In June of 1952 Pat McCarran co-sponsored a rewriting of immigration law, declaring that “…we have in the United States today hard-core, indigestible blocs which have not become integrated..." More code words for Jews. "Today, as never before, untold millions are storming our gates for admission and those gates are cracking under the strain… I do not intend to become prophetic, but if the enemies of this legislation succeed in riddling it to pieces, or in amending it beyond recognition, they will have contributed more to promote this nation's downfall than any other group since we achieved our independence as a nation.” He could have had the same speech writer as Donald Trump, except McCarran, at least, knew lots of multi-syllable words.
Next came the program which, for me, earned the Senator his nickname, “Operation Wetback.” That  really was its name, and it was launched in 1954 after Senator McCarran’s prodded the bureaucrats of the Immigration and Naturalization Service. The program contrasted with the ten year old “Bracero” system, in which Mexican recruiters contracted to supply workers for American farmers and railroads.
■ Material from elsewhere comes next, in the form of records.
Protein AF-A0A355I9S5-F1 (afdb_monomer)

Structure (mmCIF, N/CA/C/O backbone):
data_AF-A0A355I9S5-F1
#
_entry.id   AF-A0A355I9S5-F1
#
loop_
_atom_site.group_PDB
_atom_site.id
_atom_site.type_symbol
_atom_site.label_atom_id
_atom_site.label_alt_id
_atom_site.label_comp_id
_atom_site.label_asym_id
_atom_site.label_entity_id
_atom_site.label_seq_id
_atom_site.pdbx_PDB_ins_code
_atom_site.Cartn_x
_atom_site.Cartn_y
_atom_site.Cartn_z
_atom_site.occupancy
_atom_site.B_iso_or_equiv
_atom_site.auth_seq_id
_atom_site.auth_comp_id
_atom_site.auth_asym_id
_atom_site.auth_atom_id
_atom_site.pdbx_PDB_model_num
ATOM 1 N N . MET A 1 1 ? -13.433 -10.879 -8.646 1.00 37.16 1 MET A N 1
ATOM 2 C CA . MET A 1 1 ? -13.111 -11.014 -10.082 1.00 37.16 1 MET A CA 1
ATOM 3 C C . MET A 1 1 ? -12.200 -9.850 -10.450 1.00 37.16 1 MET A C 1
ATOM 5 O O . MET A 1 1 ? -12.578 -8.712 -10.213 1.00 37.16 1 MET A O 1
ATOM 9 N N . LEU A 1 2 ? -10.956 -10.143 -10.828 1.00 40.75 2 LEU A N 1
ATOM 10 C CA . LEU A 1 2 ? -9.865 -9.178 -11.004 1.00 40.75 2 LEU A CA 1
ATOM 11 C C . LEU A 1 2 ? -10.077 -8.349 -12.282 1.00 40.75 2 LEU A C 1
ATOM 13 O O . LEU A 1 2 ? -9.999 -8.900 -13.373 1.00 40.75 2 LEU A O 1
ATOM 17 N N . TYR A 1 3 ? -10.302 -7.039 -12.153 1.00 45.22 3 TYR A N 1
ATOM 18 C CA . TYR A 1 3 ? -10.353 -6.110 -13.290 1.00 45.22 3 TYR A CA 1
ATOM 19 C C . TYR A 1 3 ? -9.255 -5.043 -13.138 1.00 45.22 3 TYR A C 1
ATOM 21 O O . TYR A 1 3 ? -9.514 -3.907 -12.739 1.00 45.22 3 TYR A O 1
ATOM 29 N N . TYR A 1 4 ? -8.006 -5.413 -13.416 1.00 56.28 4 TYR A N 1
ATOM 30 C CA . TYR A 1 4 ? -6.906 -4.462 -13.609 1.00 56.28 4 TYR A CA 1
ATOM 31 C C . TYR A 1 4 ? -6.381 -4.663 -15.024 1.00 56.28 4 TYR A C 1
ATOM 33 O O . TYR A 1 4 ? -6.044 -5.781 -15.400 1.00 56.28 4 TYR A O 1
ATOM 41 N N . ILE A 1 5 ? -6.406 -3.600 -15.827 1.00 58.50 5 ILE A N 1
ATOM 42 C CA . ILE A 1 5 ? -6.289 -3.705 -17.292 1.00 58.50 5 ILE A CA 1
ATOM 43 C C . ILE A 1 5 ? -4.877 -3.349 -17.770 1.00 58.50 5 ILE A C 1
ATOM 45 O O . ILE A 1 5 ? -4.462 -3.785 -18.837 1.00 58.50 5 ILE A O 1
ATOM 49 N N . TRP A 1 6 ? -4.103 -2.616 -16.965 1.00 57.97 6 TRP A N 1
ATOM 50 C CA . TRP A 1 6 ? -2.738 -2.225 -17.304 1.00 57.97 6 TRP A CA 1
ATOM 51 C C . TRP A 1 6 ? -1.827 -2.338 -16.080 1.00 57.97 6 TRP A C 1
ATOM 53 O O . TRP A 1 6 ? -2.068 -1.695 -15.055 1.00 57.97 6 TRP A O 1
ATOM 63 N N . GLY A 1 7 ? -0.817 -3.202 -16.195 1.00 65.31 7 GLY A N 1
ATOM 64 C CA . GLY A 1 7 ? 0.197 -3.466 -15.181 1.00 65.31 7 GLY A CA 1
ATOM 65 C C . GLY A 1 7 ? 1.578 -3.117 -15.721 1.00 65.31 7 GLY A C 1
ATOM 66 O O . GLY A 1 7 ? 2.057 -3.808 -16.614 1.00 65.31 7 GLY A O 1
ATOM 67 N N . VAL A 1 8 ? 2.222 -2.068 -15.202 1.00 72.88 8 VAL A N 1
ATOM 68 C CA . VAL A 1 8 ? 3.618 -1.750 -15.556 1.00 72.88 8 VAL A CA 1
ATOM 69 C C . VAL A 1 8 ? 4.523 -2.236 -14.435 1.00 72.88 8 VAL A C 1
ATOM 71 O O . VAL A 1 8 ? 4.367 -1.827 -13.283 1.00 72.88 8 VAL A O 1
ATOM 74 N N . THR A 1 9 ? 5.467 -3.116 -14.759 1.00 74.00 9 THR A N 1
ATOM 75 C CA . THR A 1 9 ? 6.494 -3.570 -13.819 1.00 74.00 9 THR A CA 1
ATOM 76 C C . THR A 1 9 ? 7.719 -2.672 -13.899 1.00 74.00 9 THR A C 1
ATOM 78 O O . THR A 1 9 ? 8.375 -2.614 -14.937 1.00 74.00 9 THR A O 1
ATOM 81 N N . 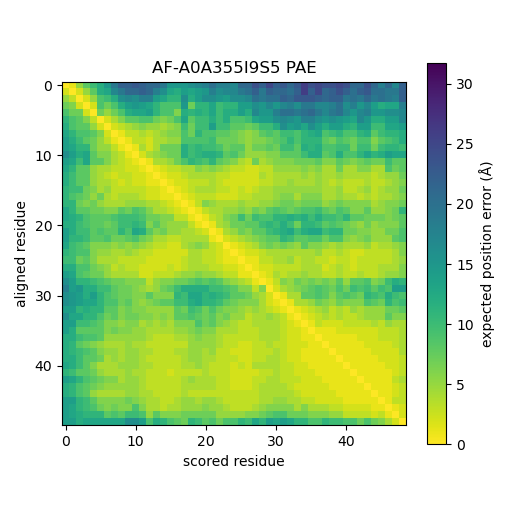VAL A 1 10 ? 8.056 -2.003 -12.799 1.00 75.19 10 VAL A N 1
ATOM 82 C CA . VAL A 1 10 ? 9.249 -1.156 -12.687 1.00 75.19 10 VAL A CA 1
ATOM 83 C C . VAL A 1 10 ? 10.043 -1.603 -11.468 1.00 75.19 10 VAL A C 1
ATOM 85 O O . VAL A 1 10 ? 9.561 -1.484 -10.346 1.00 75.19 10 VAL A O 1
ATOM 88 N N . GLY A 1 11 ? 11.244 -2.149 -11.682 1.00 71.25 11 GLY A N 1
ATOM 89 C CA . GLY A 1 11 ? 12.222 -2.399 -10.613 1.00 71.25 11 GLY A CA 1
ATOM 90 C C . GLY A 1 11 ? 11.704 -3.200 -9.409 1.00 71.25 11 GLY A C 1
ATOM 91 O O . GLY A 1 11 ? 12.017 -2.851 -8.277 1.00 71.25 11 GLY A O 1
ATOM 92 N N . GLY A 1 12 ? 10.884 -4.233 -9.631 1.00 76.94 12 GLY A N 1
ATOM 93 C CA . GLY A 1 12 ? 10.303 -5.035 -8.542 1.00 76.94 12 GLY A CA 1
ATOM 94 C C . GLY A 1 12 ? 9.010 -4.464 -7.939 1.00 76.94 12 GLY A C 1
ATOM 95 O O . GLY A 1 12 ? 8.603 -4.808 -6.829 1.00 76.94 12 GLY A O 1
ATOM 96 N N . PHE A 1 13 ? 8.335 -3.577 -8.663 1.00 80.75 13 PHE A N 1
ATOM 97 C CA . PHE A 1 13 ? 7.010 -3.090 -8.305 1.00 80.75 13 PHE A CA 1
ATOM 98 C C . PHE A 1 13 ? 6.077 -3.206 -9.502 1.00 80.75 13 PHE A C 1
ATOM 100 O O . PHE A 1 13 ? 6.446 -2.860 -10.621 1.00 80.75 13 PHE A O 1
ATOM 107 N N . LEU A 1 14 ? 4.863 -3.679 -9.260 1.00 85.81 14 LEU A N 1
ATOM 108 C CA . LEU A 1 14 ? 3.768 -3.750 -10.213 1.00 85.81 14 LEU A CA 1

By 1954 some 300,000 Mexican citizens were legally working in the United States on temporary “Bracero” visas. Few stayed in the United States at the end of their contracts, because their salaries were paid to their families, back in Mexico. However those programs, which protected worker’s rights and wages, were disliked by employers. Racists forces in Texas had prevented that state from participating in the program for five years. 
But in 1954 this successful program was killed, in favor of mass deportations - the same approach promoted by Donald Trump, and producing the same outcome - rising food prices because of a lack of field workers.
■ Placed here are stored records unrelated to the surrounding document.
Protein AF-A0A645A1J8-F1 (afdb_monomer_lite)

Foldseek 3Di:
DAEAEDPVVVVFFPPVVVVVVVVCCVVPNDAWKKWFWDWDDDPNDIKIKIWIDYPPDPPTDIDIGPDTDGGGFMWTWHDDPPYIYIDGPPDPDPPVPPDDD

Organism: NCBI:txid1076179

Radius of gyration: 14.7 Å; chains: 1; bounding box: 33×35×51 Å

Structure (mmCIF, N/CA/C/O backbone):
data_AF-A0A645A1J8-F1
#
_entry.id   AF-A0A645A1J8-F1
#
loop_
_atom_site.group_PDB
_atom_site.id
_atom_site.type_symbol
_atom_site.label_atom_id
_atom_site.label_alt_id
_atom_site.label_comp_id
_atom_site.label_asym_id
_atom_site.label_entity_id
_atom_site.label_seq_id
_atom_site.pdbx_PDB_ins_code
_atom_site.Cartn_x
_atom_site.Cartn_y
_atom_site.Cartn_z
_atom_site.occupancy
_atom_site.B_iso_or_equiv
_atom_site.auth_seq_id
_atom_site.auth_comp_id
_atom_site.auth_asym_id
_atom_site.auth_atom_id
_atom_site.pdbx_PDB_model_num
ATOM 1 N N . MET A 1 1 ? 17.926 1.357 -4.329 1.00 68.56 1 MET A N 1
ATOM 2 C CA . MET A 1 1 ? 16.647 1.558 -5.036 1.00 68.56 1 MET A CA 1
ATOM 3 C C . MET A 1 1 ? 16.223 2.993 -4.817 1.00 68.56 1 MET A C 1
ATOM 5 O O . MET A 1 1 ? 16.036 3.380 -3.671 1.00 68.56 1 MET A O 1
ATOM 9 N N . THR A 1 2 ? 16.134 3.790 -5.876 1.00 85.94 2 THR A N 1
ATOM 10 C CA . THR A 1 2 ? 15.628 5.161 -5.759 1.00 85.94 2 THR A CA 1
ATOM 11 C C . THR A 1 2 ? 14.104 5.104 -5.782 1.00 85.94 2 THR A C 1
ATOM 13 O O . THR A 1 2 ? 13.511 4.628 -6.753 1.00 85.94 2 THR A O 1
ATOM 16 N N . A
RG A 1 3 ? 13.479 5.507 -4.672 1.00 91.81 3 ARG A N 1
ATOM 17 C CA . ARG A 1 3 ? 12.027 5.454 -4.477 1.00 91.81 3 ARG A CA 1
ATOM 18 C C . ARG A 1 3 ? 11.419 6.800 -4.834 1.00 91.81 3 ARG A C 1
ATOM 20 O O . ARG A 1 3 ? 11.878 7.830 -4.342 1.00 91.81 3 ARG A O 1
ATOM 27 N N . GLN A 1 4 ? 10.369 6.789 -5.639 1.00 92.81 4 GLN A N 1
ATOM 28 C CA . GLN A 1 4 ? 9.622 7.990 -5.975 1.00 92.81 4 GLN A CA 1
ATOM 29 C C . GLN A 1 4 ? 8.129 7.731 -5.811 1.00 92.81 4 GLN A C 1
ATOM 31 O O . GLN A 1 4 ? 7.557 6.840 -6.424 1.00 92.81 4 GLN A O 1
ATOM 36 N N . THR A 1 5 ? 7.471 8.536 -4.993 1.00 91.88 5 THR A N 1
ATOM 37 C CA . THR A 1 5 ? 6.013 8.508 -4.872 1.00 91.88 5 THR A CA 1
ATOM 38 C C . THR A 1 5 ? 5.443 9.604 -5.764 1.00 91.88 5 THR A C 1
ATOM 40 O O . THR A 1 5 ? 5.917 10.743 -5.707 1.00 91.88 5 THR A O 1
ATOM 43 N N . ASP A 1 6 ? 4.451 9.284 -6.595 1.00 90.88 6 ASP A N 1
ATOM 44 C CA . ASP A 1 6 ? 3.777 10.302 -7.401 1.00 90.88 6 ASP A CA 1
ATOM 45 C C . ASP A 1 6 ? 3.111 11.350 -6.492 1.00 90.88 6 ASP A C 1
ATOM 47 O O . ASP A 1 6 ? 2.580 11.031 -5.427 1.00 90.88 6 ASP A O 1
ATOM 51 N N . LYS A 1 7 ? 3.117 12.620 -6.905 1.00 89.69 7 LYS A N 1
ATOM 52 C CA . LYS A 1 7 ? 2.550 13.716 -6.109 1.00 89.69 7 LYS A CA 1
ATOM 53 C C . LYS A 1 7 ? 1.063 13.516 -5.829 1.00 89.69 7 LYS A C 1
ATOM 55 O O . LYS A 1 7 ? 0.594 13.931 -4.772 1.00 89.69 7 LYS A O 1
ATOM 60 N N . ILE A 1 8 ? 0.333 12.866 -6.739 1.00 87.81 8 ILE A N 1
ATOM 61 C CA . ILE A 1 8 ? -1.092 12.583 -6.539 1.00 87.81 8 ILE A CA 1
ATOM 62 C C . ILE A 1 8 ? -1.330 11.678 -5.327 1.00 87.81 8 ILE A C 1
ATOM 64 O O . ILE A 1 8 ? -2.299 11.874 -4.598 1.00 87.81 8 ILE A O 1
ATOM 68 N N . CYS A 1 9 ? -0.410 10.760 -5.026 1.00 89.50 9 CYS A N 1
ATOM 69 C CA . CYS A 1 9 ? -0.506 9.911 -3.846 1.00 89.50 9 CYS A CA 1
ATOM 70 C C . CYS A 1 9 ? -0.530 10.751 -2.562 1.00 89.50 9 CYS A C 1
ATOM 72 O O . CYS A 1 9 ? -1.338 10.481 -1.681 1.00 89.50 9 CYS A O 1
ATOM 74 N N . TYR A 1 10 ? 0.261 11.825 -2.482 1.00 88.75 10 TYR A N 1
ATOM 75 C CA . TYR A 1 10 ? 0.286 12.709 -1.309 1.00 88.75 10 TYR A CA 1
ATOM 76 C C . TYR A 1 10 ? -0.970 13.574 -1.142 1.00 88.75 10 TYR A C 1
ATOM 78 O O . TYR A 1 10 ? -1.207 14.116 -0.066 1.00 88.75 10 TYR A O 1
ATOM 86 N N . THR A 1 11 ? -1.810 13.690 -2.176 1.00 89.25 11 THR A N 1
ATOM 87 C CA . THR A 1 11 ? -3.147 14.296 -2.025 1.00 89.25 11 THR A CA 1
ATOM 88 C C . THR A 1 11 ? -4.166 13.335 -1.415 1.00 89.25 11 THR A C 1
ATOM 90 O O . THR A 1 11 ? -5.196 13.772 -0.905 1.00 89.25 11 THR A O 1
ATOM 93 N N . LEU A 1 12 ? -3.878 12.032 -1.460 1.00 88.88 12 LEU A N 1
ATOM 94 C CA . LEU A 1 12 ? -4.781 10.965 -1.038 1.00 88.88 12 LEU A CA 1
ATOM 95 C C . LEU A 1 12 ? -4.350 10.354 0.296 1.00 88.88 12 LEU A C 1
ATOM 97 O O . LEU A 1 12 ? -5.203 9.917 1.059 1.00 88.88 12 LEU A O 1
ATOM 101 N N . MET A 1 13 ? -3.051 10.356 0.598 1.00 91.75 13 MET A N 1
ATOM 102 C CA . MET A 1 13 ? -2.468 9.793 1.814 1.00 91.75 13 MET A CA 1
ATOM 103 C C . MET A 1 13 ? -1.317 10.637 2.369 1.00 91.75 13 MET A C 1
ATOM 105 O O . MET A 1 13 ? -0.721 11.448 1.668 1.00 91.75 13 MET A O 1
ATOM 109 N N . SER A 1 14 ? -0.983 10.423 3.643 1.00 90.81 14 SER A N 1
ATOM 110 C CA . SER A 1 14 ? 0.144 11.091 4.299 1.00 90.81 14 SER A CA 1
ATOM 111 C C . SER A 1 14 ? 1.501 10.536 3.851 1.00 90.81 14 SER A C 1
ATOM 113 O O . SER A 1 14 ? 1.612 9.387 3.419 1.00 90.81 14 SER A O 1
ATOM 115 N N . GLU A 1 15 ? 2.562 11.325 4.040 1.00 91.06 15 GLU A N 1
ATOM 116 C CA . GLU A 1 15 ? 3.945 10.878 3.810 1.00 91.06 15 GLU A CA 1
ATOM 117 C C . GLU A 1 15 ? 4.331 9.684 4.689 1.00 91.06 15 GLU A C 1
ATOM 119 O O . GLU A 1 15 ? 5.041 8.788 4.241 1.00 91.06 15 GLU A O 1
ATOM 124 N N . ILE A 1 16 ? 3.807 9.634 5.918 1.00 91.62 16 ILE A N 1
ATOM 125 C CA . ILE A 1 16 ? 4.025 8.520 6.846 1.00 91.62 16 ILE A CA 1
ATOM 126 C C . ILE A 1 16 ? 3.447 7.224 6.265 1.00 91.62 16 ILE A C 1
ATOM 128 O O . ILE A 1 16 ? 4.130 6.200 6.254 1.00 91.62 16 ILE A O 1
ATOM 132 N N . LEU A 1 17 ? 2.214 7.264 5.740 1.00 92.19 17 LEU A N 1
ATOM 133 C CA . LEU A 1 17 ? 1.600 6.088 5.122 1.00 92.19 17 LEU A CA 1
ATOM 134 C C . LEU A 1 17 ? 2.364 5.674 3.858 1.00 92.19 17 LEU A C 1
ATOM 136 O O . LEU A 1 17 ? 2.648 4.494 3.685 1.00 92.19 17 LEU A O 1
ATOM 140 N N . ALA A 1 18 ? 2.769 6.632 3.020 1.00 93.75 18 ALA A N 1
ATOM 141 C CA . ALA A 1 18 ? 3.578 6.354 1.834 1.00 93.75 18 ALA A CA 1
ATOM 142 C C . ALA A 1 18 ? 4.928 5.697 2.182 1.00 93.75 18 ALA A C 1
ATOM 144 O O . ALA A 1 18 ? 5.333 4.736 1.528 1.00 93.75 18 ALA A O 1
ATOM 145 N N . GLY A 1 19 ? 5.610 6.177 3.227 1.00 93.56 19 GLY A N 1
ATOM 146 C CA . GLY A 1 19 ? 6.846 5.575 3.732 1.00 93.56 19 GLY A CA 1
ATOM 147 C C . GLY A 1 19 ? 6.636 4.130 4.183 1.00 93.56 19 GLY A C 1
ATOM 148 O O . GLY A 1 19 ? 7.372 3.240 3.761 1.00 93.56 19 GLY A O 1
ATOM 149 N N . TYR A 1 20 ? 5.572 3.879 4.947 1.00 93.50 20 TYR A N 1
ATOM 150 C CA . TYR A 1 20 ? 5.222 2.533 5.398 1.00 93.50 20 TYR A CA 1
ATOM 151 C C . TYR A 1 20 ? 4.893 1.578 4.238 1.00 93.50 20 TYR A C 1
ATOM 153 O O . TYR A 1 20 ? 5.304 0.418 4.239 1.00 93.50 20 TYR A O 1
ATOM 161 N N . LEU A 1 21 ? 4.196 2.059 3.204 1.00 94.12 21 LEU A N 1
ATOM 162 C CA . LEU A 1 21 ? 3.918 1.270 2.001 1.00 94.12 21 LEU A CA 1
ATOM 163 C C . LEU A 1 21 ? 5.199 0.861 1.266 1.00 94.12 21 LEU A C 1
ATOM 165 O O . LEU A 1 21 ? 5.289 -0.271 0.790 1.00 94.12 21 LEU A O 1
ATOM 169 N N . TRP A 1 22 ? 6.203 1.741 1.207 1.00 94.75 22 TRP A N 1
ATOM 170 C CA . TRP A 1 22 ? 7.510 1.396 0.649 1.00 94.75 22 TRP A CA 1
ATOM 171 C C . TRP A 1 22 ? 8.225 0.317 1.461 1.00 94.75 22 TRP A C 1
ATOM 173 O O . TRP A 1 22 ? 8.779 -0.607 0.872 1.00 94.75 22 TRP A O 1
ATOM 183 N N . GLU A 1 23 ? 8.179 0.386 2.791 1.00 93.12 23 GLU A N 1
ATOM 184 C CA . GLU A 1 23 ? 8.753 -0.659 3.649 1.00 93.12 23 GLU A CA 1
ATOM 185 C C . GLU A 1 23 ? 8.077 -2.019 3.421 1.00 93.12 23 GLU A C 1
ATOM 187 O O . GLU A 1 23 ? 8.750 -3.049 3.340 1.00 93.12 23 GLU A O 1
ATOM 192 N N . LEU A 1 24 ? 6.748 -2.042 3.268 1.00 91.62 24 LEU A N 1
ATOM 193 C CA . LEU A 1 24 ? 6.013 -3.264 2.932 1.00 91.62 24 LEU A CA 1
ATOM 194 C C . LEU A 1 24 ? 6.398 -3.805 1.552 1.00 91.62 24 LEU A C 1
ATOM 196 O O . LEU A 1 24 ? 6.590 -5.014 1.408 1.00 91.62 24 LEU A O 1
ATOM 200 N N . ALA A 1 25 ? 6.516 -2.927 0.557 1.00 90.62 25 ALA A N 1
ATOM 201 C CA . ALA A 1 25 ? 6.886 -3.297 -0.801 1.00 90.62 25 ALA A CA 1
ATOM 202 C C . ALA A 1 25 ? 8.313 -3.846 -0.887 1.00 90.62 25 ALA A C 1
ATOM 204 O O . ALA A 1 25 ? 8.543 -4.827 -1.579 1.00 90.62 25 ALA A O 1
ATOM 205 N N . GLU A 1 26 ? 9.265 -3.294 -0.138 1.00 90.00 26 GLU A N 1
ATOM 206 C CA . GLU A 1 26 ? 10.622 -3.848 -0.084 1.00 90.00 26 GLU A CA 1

The INS would later claim to have expelled 1.3 million Mexicans (not the 13 million claimed in recent mythology) under Operation Wetback.  But a closer examination of the data shows the service could only prove some 80,000 were expelled. The addition half a million were an estimate of those who left the country out of fear, but the number was more hopeful than accurate.
The U.S. Army successfully resisted joining Operation Wetback, and in an internal report written later carried the notation, "Thank goodness"   The program ended abruptly when seven “illegals” being deported by ship, drowned while trying to swim back to the American shore. The crew of the steamer transporting them then mutinied against their captain, and against the entire program.
But Pat McCarran’s most powerful weapon was his anti-communism. In this he was merely echoed by Senator Joe McCarthy. McCarran also supported Spanish dictator Francisco Franco, to the point that he was called “The Senator from Madrid.” 
He was an equally fierce supporter of Chiang Kai-Shek, after Chiang and his supporters were driven out of mainland China and retreated to the island of Taiwan. So rabid was McCarran's defense that it was not until Richard Nixon visited China in the 1970’s that some sanity and common sense return to American Asian policy.
The McCarran’s Internal Security Act (of September 1950) required members of the communist party to register with the Attorney General. So onerous were the details of the act that between 1965 and 1967 almost all of it was ruled unconstitutional.  Walt Kelly, who drew the popular "Pogo" comic strip, chose to memorialize McCarrain with "Mole J. Macarney", a blind, paranoid mole , who spread tar on everything and everyone he touched.
Pat McCarran died of a heart attack in September of 1954, proving once again that politics is not about being right. It is about being re-elected. To most politicians, nothing else matters.